:: Aim of the exercise ::
Beneath this line is the data. Output exactly the lines from the line with "ATOM 23 C C" to the line with "ATOM 44 C C", both ends included, and nothing more.

[Source data]

---*---

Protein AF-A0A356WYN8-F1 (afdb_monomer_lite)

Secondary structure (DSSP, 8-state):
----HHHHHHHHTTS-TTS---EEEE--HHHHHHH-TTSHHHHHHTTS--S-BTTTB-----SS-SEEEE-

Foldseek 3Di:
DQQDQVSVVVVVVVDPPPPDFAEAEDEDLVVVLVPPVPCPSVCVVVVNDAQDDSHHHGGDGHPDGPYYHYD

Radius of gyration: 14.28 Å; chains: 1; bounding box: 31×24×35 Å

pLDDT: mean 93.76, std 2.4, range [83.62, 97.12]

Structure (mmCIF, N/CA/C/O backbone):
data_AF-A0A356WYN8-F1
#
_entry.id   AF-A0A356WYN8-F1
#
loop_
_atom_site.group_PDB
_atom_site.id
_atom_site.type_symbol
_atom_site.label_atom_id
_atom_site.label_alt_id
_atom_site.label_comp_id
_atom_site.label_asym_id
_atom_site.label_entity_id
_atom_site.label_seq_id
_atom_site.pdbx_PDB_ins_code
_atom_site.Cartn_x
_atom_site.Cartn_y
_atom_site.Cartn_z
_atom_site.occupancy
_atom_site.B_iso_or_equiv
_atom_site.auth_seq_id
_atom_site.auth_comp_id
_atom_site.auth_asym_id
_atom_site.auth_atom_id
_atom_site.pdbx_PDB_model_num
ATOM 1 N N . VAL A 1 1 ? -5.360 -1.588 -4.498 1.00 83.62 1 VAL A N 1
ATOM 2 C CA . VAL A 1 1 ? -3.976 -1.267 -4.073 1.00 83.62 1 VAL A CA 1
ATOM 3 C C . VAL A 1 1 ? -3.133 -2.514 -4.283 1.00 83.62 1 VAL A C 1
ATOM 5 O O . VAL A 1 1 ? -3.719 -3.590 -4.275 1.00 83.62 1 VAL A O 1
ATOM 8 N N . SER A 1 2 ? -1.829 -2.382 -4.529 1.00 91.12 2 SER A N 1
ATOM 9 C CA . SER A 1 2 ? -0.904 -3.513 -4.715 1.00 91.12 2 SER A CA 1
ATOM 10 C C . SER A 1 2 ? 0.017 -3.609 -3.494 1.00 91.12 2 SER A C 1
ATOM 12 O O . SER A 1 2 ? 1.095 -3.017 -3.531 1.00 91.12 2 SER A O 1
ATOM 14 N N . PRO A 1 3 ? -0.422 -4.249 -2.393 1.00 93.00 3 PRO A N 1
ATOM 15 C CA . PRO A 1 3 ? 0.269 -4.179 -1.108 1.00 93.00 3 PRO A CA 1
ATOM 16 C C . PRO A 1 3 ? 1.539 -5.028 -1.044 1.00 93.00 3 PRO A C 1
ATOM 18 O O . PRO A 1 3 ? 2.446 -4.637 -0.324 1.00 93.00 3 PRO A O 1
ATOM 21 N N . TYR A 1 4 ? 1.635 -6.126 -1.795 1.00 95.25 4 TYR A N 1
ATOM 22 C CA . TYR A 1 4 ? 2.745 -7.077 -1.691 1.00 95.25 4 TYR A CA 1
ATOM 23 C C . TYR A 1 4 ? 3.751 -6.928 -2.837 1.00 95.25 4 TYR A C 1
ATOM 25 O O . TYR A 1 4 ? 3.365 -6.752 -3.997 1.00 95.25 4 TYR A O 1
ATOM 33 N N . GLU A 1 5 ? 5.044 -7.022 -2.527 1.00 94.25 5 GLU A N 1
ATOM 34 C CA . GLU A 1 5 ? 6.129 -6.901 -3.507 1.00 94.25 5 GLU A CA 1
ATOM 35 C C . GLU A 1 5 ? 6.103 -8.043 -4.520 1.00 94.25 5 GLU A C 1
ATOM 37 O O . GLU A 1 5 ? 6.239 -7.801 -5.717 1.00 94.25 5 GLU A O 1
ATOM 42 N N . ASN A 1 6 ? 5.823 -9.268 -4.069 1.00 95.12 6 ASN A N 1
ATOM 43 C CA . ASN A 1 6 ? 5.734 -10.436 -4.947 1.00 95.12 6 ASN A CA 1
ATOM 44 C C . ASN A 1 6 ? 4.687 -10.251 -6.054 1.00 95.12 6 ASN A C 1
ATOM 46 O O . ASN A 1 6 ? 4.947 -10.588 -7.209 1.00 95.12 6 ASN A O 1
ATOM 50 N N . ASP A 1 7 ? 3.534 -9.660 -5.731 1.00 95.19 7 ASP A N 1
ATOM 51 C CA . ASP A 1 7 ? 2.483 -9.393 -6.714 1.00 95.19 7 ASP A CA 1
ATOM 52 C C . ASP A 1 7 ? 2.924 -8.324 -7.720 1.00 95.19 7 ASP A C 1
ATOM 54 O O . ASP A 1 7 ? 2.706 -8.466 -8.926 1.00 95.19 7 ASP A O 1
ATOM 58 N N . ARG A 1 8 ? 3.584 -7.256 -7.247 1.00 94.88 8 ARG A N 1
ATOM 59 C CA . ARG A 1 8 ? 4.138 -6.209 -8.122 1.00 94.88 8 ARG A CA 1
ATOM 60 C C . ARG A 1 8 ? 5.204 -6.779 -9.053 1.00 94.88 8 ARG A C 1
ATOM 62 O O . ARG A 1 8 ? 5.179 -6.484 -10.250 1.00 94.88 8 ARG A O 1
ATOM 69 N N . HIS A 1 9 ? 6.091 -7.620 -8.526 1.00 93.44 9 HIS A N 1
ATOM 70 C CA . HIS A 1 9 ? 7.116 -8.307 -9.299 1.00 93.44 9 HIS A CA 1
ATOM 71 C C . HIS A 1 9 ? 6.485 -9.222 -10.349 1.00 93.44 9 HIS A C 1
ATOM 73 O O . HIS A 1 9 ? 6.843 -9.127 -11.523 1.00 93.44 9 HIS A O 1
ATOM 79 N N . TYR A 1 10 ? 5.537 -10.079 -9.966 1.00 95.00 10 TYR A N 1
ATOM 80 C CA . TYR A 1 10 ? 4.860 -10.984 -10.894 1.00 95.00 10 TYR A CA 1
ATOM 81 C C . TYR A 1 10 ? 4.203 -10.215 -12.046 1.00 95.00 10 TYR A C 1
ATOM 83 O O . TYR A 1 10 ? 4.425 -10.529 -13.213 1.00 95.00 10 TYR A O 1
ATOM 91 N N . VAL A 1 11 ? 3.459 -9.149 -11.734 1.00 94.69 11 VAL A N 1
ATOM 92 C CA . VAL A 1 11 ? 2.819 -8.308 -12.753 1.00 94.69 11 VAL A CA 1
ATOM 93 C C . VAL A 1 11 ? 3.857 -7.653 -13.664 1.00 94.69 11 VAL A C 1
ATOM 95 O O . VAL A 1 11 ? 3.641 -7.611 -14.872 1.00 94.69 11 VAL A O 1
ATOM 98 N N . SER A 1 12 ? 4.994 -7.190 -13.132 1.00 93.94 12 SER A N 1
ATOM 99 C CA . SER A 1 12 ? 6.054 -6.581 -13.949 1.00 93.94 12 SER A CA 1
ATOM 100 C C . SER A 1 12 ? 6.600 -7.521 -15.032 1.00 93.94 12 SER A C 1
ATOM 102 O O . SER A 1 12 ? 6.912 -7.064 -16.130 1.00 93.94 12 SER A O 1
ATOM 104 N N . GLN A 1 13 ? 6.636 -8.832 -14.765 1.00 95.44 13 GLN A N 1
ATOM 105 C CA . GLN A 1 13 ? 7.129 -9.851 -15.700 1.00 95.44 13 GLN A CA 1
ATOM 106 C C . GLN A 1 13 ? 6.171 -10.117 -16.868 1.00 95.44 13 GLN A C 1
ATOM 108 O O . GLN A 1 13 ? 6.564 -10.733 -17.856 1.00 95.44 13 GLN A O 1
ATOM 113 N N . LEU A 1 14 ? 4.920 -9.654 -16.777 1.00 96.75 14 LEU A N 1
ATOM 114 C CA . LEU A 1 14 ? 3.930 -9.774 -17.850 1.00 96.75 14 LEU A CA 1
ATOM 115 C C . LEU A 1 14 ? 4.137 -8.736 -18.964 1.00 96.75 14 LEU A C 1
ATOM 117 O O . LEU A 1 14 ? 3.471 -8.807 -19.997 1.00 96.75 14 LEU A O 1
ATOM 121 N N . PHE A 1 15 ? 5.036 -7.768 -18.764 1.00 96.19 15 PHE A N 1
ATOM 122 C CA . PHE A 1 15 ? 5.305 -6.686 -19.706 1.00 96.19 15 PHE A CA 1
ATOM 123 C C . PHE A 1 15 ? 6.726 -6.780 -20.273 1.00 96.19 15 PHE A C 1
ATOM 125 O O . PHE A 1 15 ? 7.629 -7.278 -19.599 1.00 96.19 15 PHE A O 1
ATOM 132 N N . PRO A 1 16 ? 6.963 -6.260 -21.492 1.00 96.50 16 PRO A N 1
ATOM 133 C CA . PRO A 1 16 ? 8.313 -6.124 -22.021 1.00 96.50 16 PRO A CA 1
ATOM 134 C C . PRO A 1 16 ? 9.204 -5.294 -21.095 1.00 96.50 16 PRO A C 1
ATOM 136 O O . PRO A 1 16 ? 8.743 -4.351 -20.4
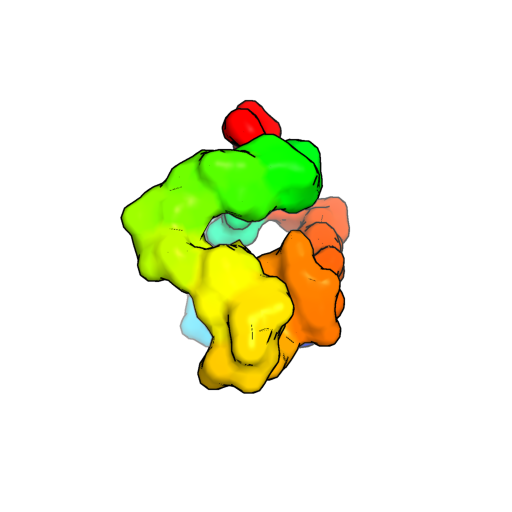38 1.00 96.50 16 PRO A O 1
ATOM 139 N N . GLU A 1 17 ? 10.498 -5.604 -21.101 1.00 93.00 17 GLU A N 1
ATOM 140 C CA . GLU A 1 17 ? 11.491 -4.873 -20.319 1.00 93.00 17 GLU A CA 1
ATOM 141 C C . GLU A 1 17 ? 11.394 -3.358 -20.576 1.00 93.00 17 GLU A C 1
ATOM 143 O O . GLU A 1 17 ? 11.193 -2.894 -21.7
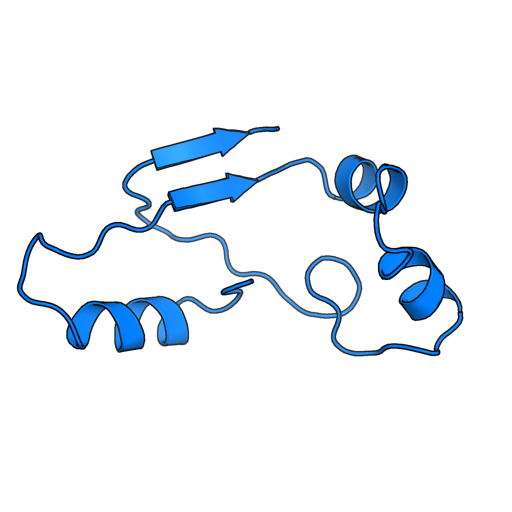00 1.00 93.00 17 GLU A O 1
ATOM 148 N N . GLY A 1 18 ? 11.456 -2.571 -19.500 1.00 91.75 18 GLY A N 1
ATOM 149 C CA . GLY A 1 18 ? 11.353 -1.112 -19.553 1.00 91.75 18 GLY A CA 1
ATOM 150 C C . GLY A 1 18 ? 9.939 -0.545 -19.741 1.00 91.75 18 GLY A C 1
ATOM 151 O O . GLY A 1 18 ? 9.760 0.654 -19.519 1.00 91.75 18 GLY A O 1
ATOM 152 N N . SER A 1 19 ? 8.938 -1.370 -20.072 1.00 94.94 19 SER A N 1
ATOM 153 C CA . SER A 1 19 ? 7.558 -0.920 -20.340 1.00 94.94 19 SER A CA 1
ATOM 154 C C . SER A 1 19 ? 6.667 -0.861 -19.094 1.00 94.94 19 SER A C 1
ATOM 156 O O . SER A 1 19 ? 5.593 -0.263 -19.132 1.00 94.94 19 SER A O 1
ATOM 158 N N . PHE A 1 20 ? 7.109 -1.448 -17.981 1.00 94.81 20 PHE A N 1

---*---

:: Exercise response ::
ATOM 23 C C . TYR A 1 4 ? 3.751 -6.928 -2.837 1.00 95.25 4 TYR A C 1
ATOM 25 O O . TYR A 1 4 ? 3.365 -6.752 -3.997 1.00 95.25 4 TYR A O 1
ATOM 33 N N . GLU A 1 5 ? 5.044 -7.022 -2.527 1.00 94.25 5 GLU A N 1
ATOM 34 C CA . GLU A 1 5 ? 6.129 -6.901 -3.507 1.00 94.25 5 GLU A CA 1
ATOM 35 C C . GLU A 1 5 ? 6.103 -8.043 -4.520 1.00 94.25 5 GLU A C 1
ATOM 37 O O . GLU A 1 5 ? 6.239 -7.801 -5.717 1.00 94.25 5 GLU A O 1
ATOM 42 N N . ASN A 1 6 ? 5.823 -9.268 -4.069 1.00 95.12 6 ASN A N 1
ATOM 43 C CA . ASN A 1 6 ? 5.734 -10.436 -4.947 1.00 95.12 6 ASN A CA 1
ATOM 44 C C . ASN A 1 6 ? 4.687 -10.251 -6.054 1.00 95.12 6 ASN A C 1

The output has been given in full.